What Floyd offers that nobody else does is a sergeant’s-eye Missouri: the river as it appeared to a working noncom, measured creek by creek, encampment by encampment, in the cadence of a logbook. He is also the most reliable witness for one specific genre of detail — small unnamed creeks, French place-names heard from boatmen (“un batteur La benne,” “River Le Bleue,” “Beyeu”), and the Franco-Indian commercial traffic the party kept meeting in early June. His encounters with the two Frenchmen returning from the Kansas (1804-06-05), the pirogue from the Osage village (1804-05-31), the canoes from the Ponca with a “Negro [Mallatto]” (1804-06-14), and the five canoes down from the Sioux loaded with peltry and grease (1804-06-12) form, taken together, a sketch of the lower Missouri as a working trade corridor that the more literary narrators tend to flatten.

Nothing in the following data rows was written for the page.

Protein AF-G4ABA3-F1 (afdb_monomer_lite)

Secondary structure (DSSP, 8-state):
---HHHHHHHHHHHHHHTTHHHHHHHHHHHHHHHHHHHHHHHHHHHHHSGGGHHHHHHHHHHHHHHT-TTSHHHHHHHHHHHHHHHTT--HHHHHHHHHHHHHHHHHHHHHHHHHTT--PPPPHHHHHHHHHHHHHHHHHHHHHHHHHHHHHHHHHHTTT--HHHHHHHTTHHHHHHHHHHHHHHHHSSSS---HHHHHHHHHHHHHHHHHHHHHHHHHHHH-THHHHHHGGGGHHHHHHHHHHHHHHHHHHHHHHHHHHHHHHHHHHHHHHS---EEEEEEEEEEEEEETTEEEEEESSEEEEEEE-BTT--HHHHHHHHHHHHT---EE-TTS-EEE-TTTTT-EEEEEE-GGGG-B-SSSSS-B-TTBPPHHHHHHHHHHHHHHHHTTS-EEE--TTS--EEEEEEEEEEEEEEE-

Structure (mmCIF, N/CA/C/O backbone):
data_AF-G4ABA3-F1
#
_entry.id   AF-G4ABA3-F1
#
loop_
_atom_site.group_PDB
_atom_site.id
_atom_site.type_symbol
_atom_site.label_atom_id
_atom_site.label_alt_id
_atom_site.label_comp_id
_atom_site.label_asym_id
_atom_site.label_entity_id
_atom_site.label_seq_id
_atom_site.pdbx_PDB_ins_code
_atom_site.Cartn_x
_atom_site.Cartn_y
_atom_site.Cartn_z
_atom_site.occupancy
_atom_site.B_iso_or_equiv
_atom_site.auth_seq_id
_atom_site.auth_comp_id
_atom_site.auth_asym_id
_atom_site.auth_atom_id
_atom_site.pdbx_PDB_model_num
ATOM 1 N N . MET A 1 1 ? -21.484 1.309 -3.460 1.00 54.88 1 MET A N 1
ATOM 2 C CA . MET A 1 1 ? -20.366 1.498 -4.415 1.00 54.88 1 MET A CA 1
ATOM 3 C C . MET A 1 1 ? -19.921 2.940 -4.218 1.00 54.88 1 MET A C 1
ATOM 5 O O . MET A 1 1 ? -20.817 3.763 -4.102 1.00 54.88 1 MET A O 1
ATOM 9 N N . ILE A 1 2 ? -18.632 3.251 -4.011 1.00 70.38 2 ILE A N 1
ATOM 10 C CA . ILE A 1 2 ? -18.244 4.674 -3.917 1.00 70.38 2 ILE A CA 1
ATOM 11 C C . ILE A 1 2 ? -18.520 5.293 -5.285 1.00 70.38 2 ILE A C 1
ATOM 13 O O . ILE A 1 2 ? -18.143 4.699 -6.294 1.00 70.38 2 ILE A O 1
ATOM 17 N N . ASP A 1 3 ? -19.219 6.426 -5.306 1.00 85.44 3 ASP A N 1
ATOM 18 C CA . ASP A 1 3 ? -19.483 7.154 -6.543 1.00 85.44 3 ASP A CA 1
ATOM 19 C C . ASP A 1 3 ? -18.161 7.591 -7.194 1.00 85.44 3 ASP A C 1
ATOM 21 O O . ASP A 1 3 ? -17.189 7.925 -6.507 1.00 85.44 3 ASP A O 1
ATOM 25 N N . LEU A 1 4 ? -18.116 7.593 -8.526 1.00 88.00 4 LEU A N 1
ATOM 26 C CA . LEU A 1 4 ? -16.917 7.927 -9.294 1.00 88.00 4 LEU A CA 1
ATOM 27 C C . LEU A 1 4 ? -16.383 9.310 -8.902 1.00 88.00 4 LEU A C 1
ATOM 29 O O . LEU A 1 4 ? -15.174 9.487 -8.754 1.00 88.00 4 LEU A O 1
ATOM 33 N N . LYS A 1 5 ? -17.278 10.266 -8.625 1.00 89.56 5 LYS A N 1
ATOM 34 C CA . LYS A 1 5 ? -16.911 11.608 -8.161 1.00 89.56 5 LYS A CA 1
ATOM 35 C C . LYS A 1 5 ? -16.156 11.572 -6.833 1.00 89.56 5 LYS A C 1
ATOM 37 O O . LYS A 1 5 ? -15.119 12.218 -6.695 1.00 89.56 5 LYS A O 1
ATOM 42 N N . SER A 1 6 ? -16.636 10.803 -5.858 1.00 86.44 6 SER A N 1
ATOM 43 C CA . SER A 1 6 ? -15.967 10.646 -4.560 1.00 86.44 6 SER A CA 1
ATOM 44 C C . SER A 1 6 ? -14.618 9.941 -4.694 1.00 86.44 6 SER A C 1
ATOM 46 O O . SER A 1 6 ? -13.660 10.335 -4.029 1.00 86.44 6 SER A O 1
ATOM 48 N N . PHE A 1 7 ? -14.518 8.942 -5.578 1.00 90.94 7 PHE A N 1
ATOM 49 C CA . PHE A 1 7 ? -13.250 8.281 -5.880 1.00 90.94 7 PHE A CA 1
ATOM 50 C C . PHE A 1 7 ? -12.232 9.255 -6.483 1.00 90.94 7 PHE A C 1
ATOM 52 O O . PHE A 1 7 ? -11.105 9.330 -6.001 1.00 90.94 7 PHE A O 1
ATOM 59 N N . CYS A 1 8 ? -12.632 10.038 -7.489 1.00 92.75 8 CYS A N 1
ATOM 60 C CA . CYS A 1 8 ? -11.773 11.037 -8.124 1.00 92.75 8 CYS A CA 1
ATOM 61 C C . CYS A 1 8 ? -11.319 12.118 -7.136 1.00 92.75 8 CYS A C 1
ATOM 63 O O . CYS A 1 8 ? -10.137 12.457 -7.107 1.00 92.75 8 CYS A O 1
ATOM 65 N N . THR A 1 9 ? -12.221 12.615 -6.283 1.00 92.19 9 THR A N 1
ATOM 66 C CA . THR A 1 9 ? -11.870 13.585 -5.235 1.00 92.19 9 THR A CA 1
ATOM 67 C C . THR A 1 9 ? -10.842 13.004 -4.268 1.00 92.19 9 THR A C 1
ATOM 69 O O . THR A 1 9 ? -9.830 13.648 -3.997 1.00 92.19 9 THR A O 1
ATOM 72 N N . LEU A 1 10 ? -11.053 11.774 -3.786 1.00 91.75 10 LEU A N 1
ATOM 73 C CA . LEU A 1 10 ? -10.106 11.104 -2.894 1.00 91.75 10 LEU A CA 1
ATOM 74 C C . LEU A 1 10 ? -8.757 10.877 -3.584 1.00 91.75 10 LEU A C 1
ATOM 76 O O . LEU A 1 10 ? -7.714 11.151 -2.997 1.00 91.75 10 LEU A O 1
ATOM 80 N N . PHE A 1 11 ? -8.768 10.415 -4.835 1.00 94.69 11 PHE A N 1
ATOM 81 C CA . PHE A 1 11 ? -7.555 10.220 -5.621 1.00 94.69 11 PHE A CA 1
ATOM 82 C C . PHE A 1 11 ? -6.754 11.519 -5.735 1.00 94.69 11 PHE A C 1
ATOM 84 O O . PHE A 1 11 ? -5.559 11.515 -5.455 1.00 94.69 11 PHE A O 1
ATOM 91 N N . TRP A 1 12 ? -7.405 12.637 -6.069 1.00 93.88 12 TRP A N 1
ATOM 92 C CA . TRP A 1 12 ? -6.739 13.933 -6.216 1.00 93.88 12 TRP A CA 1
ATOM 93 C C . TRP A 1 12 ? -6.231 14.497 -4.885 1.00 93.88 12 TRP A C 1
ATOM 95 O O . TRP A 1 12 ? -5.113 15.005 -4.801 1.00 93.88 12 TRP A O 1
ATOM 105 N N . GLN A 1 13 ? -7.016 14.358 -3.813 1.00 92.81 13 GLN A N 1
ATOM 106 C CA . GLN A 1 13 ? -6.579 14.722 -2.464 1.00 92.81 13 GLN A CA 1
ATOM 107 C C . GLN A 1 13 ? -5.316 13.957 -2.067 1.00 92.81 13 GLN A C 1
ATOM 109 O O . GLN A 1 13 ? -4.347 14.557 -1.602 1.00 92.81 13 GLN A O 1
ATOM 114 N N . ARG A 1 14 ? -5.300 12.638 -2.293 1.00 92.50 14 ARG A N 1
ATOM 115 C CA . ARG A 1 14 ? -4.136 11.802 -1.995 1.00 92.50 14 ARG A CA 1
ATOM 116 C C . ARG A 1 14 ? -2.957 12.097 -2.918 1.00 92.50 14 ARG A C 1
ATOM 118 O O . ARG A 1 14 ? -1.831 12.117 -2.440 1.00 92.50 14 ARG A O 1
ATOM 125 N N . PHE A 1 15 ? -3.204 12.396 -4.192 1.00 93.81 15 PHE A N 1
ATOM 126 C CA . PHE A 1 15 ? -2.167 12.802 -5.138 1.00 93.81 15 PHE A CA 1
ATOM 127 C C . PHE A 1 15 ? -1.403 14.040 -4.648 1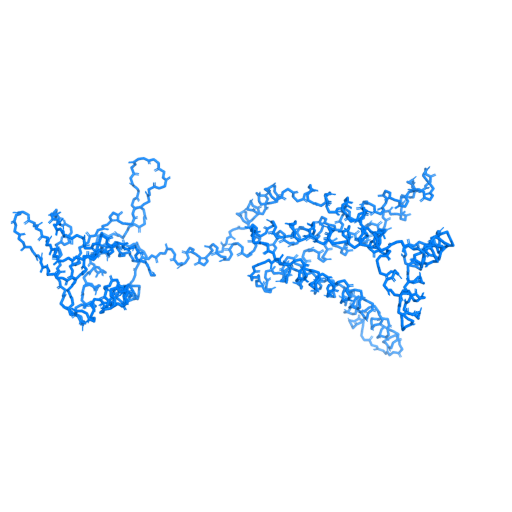.00 93.81 15 PHE A C 1
ATOM 129 O O . PHE A 1 15 ? -0.170 14.049 -4.635 1.00 93.81 15 PHE A O 1
ATOM 136 N N . ASN A 1 16 ? -2.135 15.053 -4.175 1.00 93.06 16 ASN A N 1
ATOM 137 C CA . ASN A 1 16 ? -1.549 16.279 -3.633 1.00 93.06 16 ASN A CA 1
ATOM 138 C C . ASN A 1 16 ? -0.867 16.047 -2.280 1.00 93.06 16 ASN A C 1
ATOM 140 O O . ASN A 1 16 ? 0.228 16.557 -2.058 1.00 93.06 16 ASN A O 1
ATOM 144 N N . HIS A 1 17 ? -1.479 15.254 -1.394 1.00 92.44 17 HIS A N 1
ATOM 145 C CA . HIS A 1 17 ? -0.900 14.924 -0.088 1.00 92.44 17 HIS A CA 1
ATOM 146 C C . HIS A 1 17 ? 0.432 14.174 -0.221 1.00 92.44 17 HIS A C 1
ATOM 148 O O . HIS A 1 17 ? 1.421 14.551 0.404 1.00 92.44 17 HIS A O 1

His phonetic spellings preserve, almost accidentally, a layer of pronunciation: “Soux” for Sioux, “Poncye” for Ponca, “Mahas” for Omaha, “Souttoes” for Otoe, “Granma mohug” for Grand Nemaha, “Whipperwill Creek,” “Tarcio,” “Tarkuo.” Read aloud, his journal is a phonographic record of the expedition’s verbal world.
What we have, in the end, is the diary of a competent, uncomplaining, observant young man who kept faith with his task — and whose plainness is itself a kind of testimony. Floyd never tells us what he hoped or feared. He tells us how wide the creeks were, what side the camp was on, and how many deer the hunters brought in. Then, on the last day of July, he admits he has been very sick. Then he goes fishing with Clark. Then the journal ends.